# GOAL OF THE EXERCISE
After finding the line with "ATOM 34 C CA" in the data below, set down exactly each line through the one with "ATOM 46 C CA", inclusive, and stop there.

# INFORMATION
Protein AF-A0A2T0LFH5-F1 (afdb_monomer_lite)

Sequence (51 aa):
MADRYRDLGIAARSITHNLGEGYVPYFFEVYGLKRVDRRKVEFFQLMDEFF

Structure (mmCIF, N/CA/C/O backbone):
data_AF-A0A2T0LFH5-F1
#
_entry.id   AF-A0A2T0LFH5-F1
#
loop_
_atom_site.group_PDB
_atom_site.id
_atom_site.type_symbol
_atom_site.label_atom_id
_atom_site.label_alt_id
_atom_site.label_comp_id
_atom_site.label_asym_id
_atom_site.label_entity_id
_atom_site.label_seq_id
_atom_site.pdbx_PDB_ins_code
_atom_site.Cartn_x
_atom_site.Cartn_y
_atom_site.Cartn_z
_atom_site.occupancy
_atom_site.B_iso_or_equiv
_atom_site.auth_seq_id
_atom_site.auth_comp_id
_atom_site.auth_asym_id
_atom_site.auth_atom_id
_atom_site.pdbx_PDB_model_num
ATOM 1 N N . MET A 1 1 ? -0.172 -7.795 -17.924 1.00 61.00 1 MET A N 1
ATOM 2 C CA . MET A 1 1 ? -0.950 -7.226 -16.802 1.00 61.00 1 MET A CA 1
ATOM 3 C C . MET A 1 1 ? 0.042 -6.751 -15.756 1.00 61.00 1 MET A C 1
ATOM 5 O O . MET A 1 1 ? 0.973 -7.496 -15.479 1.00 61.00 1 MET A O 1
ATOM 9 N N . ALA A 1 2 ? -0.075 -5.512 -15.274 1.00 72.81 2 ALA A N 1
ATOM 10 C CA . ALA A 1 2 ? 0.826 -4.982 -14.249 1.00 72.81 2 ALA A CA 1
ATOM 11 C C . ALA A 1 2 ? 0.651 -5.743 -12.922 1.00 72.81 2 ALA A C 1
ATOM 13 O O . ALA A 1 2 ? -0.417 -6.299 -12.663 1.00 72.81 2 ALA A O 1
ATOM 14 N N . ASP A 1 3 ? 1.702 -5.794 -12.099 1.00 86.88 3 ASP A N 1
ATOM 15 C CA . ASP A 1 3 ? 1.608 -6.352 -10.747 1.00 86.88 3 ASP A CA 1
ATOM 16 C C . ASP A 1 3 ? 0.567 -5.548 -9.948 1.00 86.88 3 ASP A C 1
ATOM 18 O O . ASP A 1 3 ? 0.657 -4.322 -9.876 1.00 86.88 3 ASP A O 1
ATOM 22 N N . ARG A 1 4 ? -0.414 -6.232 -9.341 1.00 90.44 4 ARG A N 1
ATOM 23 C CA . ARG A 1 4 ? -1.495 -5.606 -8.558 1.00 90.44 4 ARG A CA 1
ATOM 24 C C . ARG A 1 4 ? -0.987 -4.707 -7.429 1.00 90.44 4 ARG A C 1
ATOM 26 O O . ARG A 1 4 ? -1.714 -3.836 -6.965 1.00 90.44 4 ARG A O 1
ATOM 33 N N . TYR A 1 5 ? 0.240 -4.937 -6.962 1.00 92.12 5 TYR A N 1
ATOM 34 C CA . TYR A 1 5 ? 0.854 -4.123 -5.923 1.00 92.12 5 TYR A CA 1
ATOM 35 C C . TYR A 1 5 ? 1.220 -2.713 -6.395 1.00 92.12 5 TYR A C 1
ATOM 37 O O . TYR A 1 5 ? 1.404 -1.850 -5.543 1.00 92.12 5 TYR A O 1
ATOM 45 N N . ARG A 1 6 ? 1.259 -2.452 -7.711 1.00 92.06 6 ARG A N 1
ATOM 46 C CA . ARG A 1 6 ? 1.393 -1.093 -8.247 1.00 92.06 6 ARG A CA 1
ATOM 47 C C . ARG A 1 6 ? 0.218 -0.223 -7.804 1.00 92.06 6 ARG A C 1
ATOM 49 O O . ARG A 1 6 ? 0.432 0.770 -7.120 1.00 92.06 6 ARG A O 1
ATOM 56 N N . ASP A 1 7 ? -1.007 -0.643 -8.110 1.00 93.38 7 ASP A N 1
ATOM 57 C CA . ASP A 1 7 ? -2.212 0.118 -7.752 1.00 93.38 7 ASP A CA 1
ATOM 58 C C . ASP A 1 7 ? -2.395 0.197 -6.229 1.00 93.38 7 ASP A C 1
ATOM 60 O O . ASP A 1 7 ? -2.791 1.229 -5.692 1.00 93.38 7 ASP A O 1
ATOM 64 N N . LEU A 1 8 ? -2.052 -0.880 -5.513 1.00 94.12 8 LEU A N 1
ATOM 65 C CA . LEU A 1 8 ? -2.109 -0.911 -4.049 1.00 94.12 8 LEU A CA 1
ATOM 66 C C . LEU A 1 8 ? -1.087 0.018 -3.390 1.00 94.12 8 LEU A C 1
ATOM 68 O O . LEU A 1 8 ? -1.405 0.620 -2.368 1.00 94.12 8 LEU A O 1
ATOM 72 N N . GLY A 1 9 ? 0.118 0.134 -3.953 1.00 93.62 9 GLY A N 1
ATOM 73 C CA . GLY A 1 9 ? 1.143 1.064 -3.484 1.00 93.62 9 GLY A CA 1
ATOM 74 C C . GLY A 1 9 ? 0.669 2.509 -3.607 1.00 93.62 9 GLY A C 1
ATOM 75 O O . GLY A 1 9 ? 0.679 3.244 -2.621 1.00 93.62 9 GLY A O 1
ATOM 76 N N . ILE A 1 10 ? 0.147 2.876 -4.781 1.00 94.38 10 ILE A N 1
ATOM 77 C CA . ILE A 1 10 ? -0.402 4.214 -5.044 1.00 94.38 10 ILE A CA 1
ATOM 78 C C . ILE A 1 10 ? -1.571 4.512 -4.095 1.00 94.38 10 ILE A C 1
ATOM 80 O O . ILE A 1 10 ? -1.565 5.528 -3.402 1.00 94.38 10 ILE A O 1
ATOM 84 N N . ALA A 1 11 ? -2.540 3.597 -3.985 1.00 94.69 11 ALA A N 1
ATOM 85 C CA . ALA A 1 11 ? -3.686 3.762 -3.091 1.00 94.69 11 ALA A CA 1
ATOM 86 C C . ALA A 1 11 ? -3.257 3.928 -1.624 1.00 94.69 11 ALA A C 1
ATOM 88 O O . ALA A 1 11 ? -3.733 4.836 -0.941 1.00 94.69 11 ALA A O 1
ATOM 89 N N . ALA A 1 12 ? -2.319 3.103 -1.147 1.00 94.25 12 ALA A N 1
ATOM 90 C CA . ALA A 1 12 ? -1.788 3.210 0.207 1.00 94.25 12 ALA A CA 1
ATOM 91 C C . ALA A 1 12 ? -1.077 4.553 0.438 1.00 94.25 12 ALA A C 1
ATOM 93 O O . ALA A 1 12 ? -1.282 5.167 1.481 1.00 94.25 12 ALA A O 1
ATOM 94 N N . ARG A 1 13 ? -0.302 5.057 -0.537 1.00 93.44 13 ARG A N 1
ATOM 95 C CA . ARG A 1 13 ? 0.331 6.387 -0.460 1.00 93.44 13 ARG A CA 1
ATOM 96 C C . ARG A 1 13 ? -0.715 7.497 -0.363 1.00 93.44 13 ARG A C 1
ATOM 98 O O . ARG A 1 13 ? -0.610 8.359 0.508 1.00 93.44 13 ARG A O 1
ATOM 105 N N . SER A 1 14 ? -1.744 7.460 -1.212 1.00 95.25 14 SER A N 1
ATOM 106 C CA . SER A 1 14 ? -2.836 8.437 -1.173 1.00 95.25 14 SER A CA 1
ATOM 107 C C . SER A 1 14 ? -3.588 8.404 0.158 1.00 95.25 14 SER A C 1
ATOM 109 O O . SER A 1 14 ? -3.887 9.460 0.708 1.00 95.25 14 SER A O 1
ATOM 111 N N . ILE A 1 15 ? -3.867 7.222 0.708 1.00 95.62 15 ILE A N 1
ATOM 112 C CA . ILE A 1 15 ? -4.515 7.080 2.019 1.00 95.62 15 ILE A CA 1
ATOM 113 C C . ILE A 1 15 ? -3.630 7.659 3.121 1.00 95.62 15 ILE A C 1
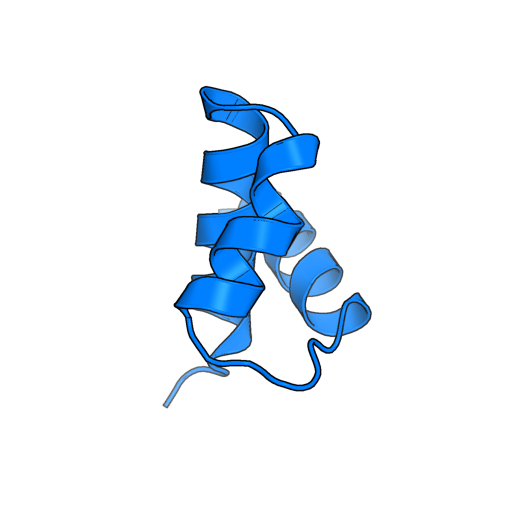
ATOM 115 O O . ILE A 1 15 ? -4.114 8.463 3.915 1.00 95.62 15 ILE A O 1
ATOM 119 N N . THR A 1 16 ? -2.337 7.331 3.139 1.00 94.44 16 THR A N 1
ATOM 120 C CA . THR A 1 16 ? -1.396 7.898 4.113 1.00 94.44 16 THR A CA 1
ATOM 121 C C . THR A 1 16 ? -1.366 9.423 4.042 1.00 94.44 16 THR A C 1
ATOM 123 O O . THR A 1 16 ? -1.412 10.073 5.082 1.00 94.44 16 THR A O 1
ATOM 126 N N . HIS A 1 17 ? -1.341 10.001 2.838 1.00 94.44 17 HIS A N 1
ATOM 127 C CA . HIS A 1 17 ? -1.288 11.453 2.657 1.00 94.44 17 HIS A CA 1
ATOM 128 C C . HIS A 1 17 ? -2.588 12.167 3.062 1.00 94.44 17 HIS A C 1
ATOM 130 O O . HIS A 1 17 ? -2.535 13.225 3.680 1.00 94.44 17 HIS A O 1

# RESULT
ATOM 34 C CA . TYR A 1 5 ? 0.854 -4.123 -5.923 1.00 92.12 5 TYR A CA 1
ATOM 35 C C . TYR A 1 5 ? 1.220 -2.713 -6.395 1.00 92.12 5 TYR A C 1
ATOM 37 O O . TYR A 1 5 ? 1.404 -1.850 -5.543 1.00 92.12 5 TYR A O 1
ATOM 45 N N . ARG A 1 6 ? 1.259 -2.452 -7.711 1.00 92.06 6 ARG A N 1
ATOM 46 C CA . ARG A 1 6 ? 1.393 -1.093 -8.247 1.00 92.06 6 ARG A CA 1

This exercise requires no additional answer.